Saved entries
------------

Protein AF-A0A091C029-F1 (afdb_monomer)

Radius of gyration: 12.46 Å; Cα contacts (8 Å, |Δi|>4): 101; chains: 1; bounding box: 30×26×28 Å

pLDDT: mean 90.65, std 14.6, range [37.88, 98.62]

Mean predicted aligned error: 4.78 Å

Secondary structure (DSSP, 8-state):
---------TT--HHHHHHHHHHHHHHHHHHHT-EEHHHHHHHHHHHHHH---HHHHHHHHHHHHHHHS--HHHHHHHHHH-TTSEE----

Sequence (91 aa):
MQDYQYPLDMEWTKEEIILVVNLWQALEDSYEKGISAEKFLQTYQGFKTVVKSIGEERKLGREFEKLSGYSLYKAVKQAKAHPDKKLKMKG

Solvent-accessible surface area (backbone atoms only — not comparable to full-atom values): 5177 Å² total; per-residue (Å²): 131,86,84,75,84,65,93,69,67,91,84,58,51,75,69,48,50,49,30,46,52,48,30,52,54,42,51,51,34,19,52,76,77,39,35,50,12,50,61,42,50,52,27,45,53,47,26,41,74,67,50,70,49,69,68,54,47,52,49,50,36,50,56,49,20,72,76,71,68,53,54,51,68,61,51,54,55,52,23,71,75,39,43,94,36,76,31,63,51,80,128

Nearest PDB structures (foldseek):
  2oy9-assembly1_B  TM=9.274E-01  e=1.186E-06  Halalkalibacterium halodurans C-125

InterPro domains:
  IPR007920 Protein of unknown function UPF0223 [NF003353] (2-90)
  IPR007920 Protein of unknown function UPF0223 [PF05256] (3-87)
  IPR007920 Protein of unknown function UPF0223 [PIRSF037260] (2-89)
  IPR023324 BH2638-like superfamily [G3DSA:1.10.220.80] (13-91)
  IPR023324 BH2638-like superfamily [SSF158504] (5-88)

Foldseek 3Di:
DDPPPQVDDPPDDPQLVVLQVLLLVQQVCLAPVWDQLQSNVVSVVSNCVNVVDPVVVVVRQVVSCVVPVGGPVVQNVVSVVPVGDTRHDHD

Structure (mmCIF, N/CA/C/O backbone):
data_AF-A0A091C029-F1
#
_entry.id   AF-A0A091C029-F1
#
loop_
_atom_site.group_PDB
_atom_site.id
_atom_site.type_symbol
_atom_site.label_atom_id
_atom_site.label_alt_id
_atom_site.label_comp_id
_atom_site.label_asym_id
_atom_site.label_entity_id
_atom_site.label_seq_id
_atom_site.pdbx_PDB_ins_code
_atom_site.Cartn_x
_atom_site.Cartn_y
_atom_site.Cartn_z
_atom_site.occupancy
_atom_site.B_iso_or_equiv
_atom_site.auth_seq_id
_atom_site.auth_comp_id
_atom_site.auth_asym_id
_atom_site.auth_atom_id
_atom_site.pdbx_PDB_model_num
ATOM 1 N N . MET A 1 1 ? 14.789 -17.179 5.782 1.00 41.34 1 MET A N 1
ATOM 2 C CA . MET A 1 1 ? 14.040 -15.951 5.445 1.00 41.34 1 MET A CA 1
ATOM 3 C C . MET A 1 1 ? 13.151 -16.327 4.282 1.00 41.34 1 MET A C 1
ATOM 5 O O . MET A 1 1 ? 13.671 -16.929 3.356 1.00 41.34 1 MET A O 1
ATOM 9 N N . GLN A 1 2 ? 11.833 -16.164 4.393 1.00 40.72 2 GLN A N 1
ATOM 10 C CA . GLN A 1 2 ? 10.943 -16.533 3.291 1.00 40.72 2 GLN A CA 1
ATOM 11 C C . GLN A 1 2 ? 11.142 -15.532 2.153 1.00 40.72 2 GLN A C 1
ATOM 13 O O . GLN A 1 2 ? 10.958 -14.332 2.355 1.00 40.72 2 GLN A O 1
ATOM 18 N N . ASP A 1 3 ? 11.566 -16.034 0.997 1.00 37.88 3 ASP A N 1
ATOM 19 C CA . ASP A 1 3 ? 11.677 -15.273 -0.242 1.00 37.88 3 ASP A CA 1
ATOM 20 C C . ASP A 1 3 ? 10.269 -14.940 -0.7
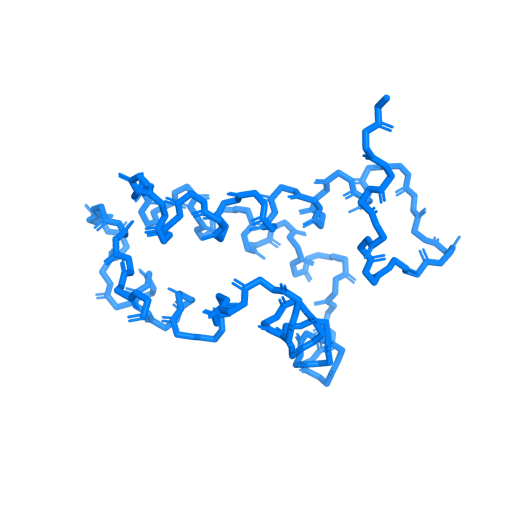36 1.00 37.88 3 ASP A C 1
ATOM 22 O O . ASP A 1 3 ? 9.645 -15.691 -1.486 1.00 37.88 3 ASP A O 1
ATOM 26 N N . TYR A 1 4 ? 9.733 -13.816 -0.266 1.00 43.19 4 TYR A N 1
ATOM 27 C CA . TYR A 1 4 ? 8.527 -13.244 -0.841 1.00 43.19 4 TYR A CA 1
ATOM 28 C C . TYR A 1 4 ? 8.857 -12.780 -2.262 1.00 43.19 4 TYR A C 1
ATOM 30 O O . TYR A 1 4 ? 9.511 -11.754 -2.458 1.00 43.19 4 TYR A O 1
ATOM 38 N N . GLN A 1 5 ? 8.408 -13.545 -3.259 1.00 51.44 5 GLN A N 1
ATOM 39 C CA . GLN A 1 5 ? 8.386 -13.114 -4.655 1.00 51.44 5 GLN A CA 1
ATOM 40 C C . GLN A 1 5 ? 7.282 -12.070 -4.825 1.00 51.44 5 GLN A C 1
ATOM 42 O O . GLN A 1 5 ? 6.183 -12.358 -5.299 1.00 51.44 5 GLN A O 1
ATOM 47 N N . TYR A 1 6 ? 7.565 -10.845 -4.392 1.00 58.03 6 TYR A N 1
ATOM 48 C CA . TYR A 1 6 ? 6.787 -9
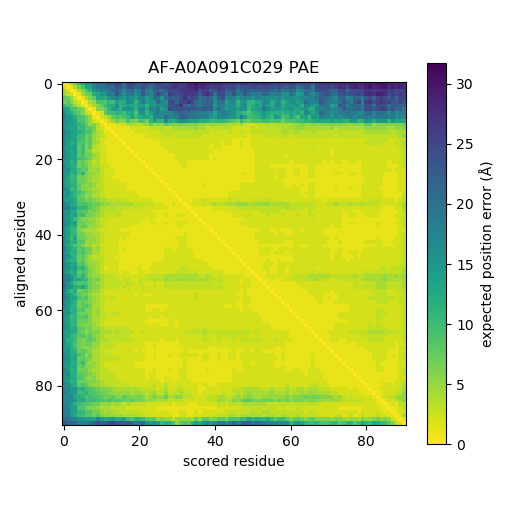.703 -4.840 1.00 58.03 6 TYR A CA 1
ATOM 49 C C . TYR A 1 6 ? 6.971 -9.552 -6.354 1.00 58.03 6 TYR A C 1
ATOM 51 O O . TYR A 1 6 ? 8.052 -9.853 -6.870 1.00 58.03 6 TYR A O 1
ATOM 59 N N . PRO A 1 7 ? 5.950 -9.083 -7.083 1.00 57.19 7 PRO A N 1
ATOM 60 C CA . PRO A 1 7 ? 6.136 -8.668 -8.461 1.00 57.19 7 PRO A CA 1
ATOM 61 C C . PRO A 1 7 ? 7.003 -7.402 -8.461 1.00 57.19 7 PRO A C 1
ATOM 63 O O . PRO A 1 7 ? 6.509 -6.286 -8.323 1.00 57.19 7 PRO A O 1
ATOM 66 N N . LEU A 1 8 ? 8.320 -7.603 -8.486 1.00 60.66 8 LEU A N 1
ATOM 67 C CA . LEU A 1 8 ? 9.325 -6.549 -8.454 1.00 60.66 8 LEU A CA 1
ATOM 68 C C . LEU A 1 8 ? 9.849 -6.328 -9.865 1.00 60.66 8 LEU A C 1
ATOM 70 O O . LEU A 1 8 ? 10.209 -7.284 -10.556 1.00 60.66 8 LEU A O 1
ATOM 74 N N . ASP A 1 9 ? 9.911 -5.064 -10.266 1.00 62.69 9 ASP A N 1
ATOM 75 C CA . ASP A 1 9 ? 10.732 -4.673 -11.399 1.00 62.69 9 ASP A CA 1
ATOM 76 C C . ASP A 1 9 ? 12.207 -4.683 -10.965 1.00 62.69 9 ASP A C 1
ATOM 78 O O . ASP A 1 9 ? 12.553 -4.175 -9.895 1.00 62.69 9 ASP A O 1
ATOM 82 N N . MET A 1 10 ? 13.079 -5.294 -11.770 1.00 62.97 10 MET A N 1
ATOM 83 C CA . MET A 1 10 ? 14.515 -5.381 -11.474 1.00 62.97 10 MET A CA 1
ATOM 84 C C . MET A 1 10 ? 15.226 -4.027 -11.617 1.00 62.97 10 MET A C 1
ATOM 86 O O . MET A 1 10 ? 16.386 -3.910 -11.226 1.00 62.97 10 MET A O 1
ATOM 90 N N . GLU A 1 11 ? 14.544 -3.018 -12.163 1.00 78.56 11 GLU A N 1
ATOM 91 C CA . GLU A 1 11 ? 15.061 -1.656 -12.307 1.00 78.56 11 GLU A CA 1
ATOM 92 C C . GLU A 1 11 ? 14.883 -0.789 -11.049 1.00 78.56 11 GLU A C 1
ATOM 94 O O . GLU A 1 11 ? 15.473 0.290 -10.970 1.00 78.56 11 GLU A O 1
ATOM 99 N N . TRP A 1 12 ? 14.115 -1.238 -10.047 1.00 86.12 12 TRP
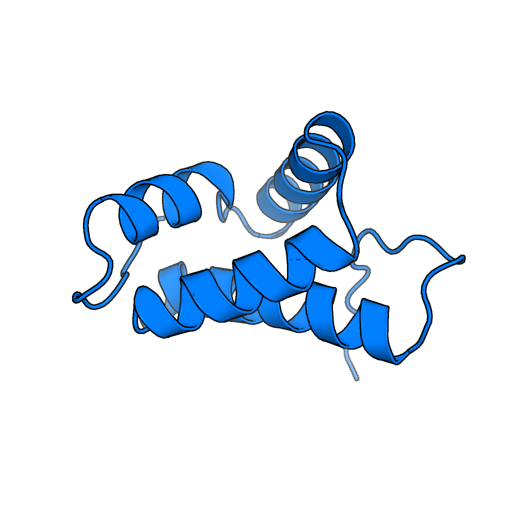 A N 1
ATOM 100 C CA . TRP A 1 12 ? 13.866 -0.446 -8.840 1.00 86.12 12 TRP A CA 1
ATOM 101 C C . TRP A 1 12 ? 15.080 -0.358 -7.915 1.00 86.12 12 TRP A C 1
ATOM 103 O O . TRP A 1 12 ? 15.755 -1.352 -7.622 1.00 86.12 12 TRP A O 1
ATOM 113 N N . THR A 1 13 ? 15.322 0.837 -7.370 1.00 91.44 13 THR A N 1
ATOM 114 C CA . THR A 1 13 ? 16.325 1.012 -6.315 1.00 91.44 13 THR A CA 1
ATOM 115 C C . THR A 1 13 ? 15.881 0.330 -5.020 1.00 91.44 13 THR A C 1
ATOM 117 O O . THR A 1 13 ? 14.715 -0.019 -4.820 1.00 91.44 13 THR A O 1
ATOM 120 N N . LYS A 1 14 ? 16.813 0.160 -4.075 1.00 90.88 14 LYS A N 1
ATOM 121 C CA . LYS A 1 14 ? 16.492 -0.414 -2.758 1.00 90.88 14 LYS A CA 1
ATOM 122 C C . LYS A 1 14 ? 15.417 0.398 -2.034 1.00 90.88 14 LYS A C 1
ATOM 124 O O . LYS A 1 14 ? 14.542 -0.178 -1.395 1.00 90.88 14 LYS A O 1
ATOM 129 N N . GLU A 1 15 ? 15.479 1.720 -2.141 1.00 93.12 15 GLU A N 1
ATOM 130 C CA . GLU A 1 15 ? 14.511 2.639 -1.548 1.00 93.12 15 GLU A CA 1
ATOM 131 C
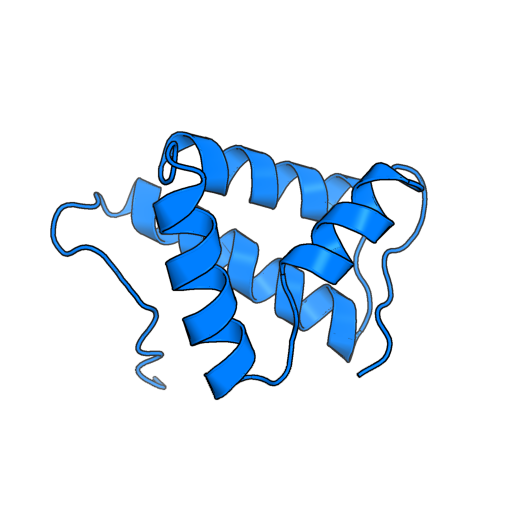 C . GLU A 1 15 ? 13.119 2.441 -2.157 1.00 93.12 15 GLU A C 1
ATOM 133 O O . GLU A 1 15 ? 12.129 2.382 -1.429 1.00 93.12 15 GLU A O 1
ATOM 138 N N . GLU A 1 16 ? 13.038 2.268 -3.475 1.00 93.25 16 GLU A N 1
ATOM 139 C CA . GLU A 1 16 ? 11.782 2.019 -4.184 1.00 93.25 16 GLU A CA 1
ATOM 140 C C . GLU A 1 16 ? 11.176 0.660 -3.813 1.00 93.25 16 GLU A C 1
ATOM 142 O O . GLU A 1 16 ? 9.978 0.575 -3.530 1.00 93.25 16 GLU A O 1
ATOM 147 N N . ILE A 1 17 ? 12.005 -0.384 -3.703 1.00 91.50 17 ILE A N 1
ATOM 148 C CA . ILE A 1 17 ? 11.573 -1.705 -3.222 1.00 91.50 17 ILE A CA 1
ATOM 149 C C . ILE A 1 17 ? 10.960 -1.591 -1.821 1.00 91.50 17 ILE A C 1
ATOM 151 O O . ILE A 1 17 ? 9.893 -2.154 -1.571 1.00 91.50 17 ILE A O 1
ATOM 155 N N . ILE A 1 18 ? 11.585 -0.832 -0.912 1.00 94.25 18 ILE A N 1
ATOM 156 C CA . ILE A 1 18 ? 11.050 -0.606 0.440 1.00 94.25 18 ILE A CA 1
ATOM 157 C C . ILE A 1 18 ? 9.662 0.049 0.374 1.00 94.25 18 ILE A C 1
ATOM 159 O O . ILE A 1 18 ? 8.751 -0.388 1.077 1.00 94.25 18 ILE A O 1
ATOM 163 N N . LEU A 1 19 ? 9.465 1.060 -0.479 1.00 95.94 19 LEU A N 1
ATOM 164 C CA . LEU A 1 19 ? 8.164 1.724 -0.636 1.00 95.94 19 LEU A CA 1
ATOM 165 C C . LEU A 1 19 ? 7.074 0.757 -1.113 1.00 95.94 19 LEU A C 1
ATOM 167 O O . LEU A 1 19 ? 5.953 0.793 -0.601 1.00 95.94 19 LEU A O 1
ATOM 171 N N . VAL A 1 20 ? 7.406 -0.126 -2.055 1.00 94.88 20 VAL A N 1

------------

Begin at the line containing "ATOM 149 C C" and reproduce every line through the last one in the records above, exactly.

→ **Output for this task**
ATOM 149 C C . ILE A 1 17 ? 10.960 -1.591 -1.821 1.00 91.50 17 ILE A C 1
ATOM 151 O O . ILE A 1 17 ? 9.893 -2.154 -1.571 1.00 91.50 17 ILE A O 1
ATOM 155 N N . ILE A 1 18 ? 11.585 -0.832 -0.912 1.00 94.25 18 ILE A N 1
ATOM 156 C CA . ILE A 1 18 ? 11.050 -0.606 0.440 1.00 94.25 18 ILE A CA 1
ATOM 157 C C . ILE A 1 18 ? 9.662 0.049 0.374 1.00 94.25 18 ILE A C 1
ATOM 159 O O . ILE A 1 18 ? 8.751 -0.388 1.077 1.00 94.25 18 ILE A O 1
ATOM 163 N N . LEU A 1 19 ? 9.465 1.060 -0.479 1.00 95.94 19 LEU A N 1
ATOM 164 C CA . LEU A 1 19 ? 8.164 1.724 -0.636 1.00 95.94 19 LEU A CA 1
ATOM 165 C C . LEU A 1 19 ? 7.074 0.757 -1.113 1.00 95.94 19 LEU A C 1
ATOM 167 O O . LEU A 1 19 ? 5.953 0.793 -0.601 1.00 95.94 19 LEU A O 1
ATOM 171 N N . VAL A 1 20 ? 7.406 -0.126 -2.055 1.00 94.88 20 VAL A N 1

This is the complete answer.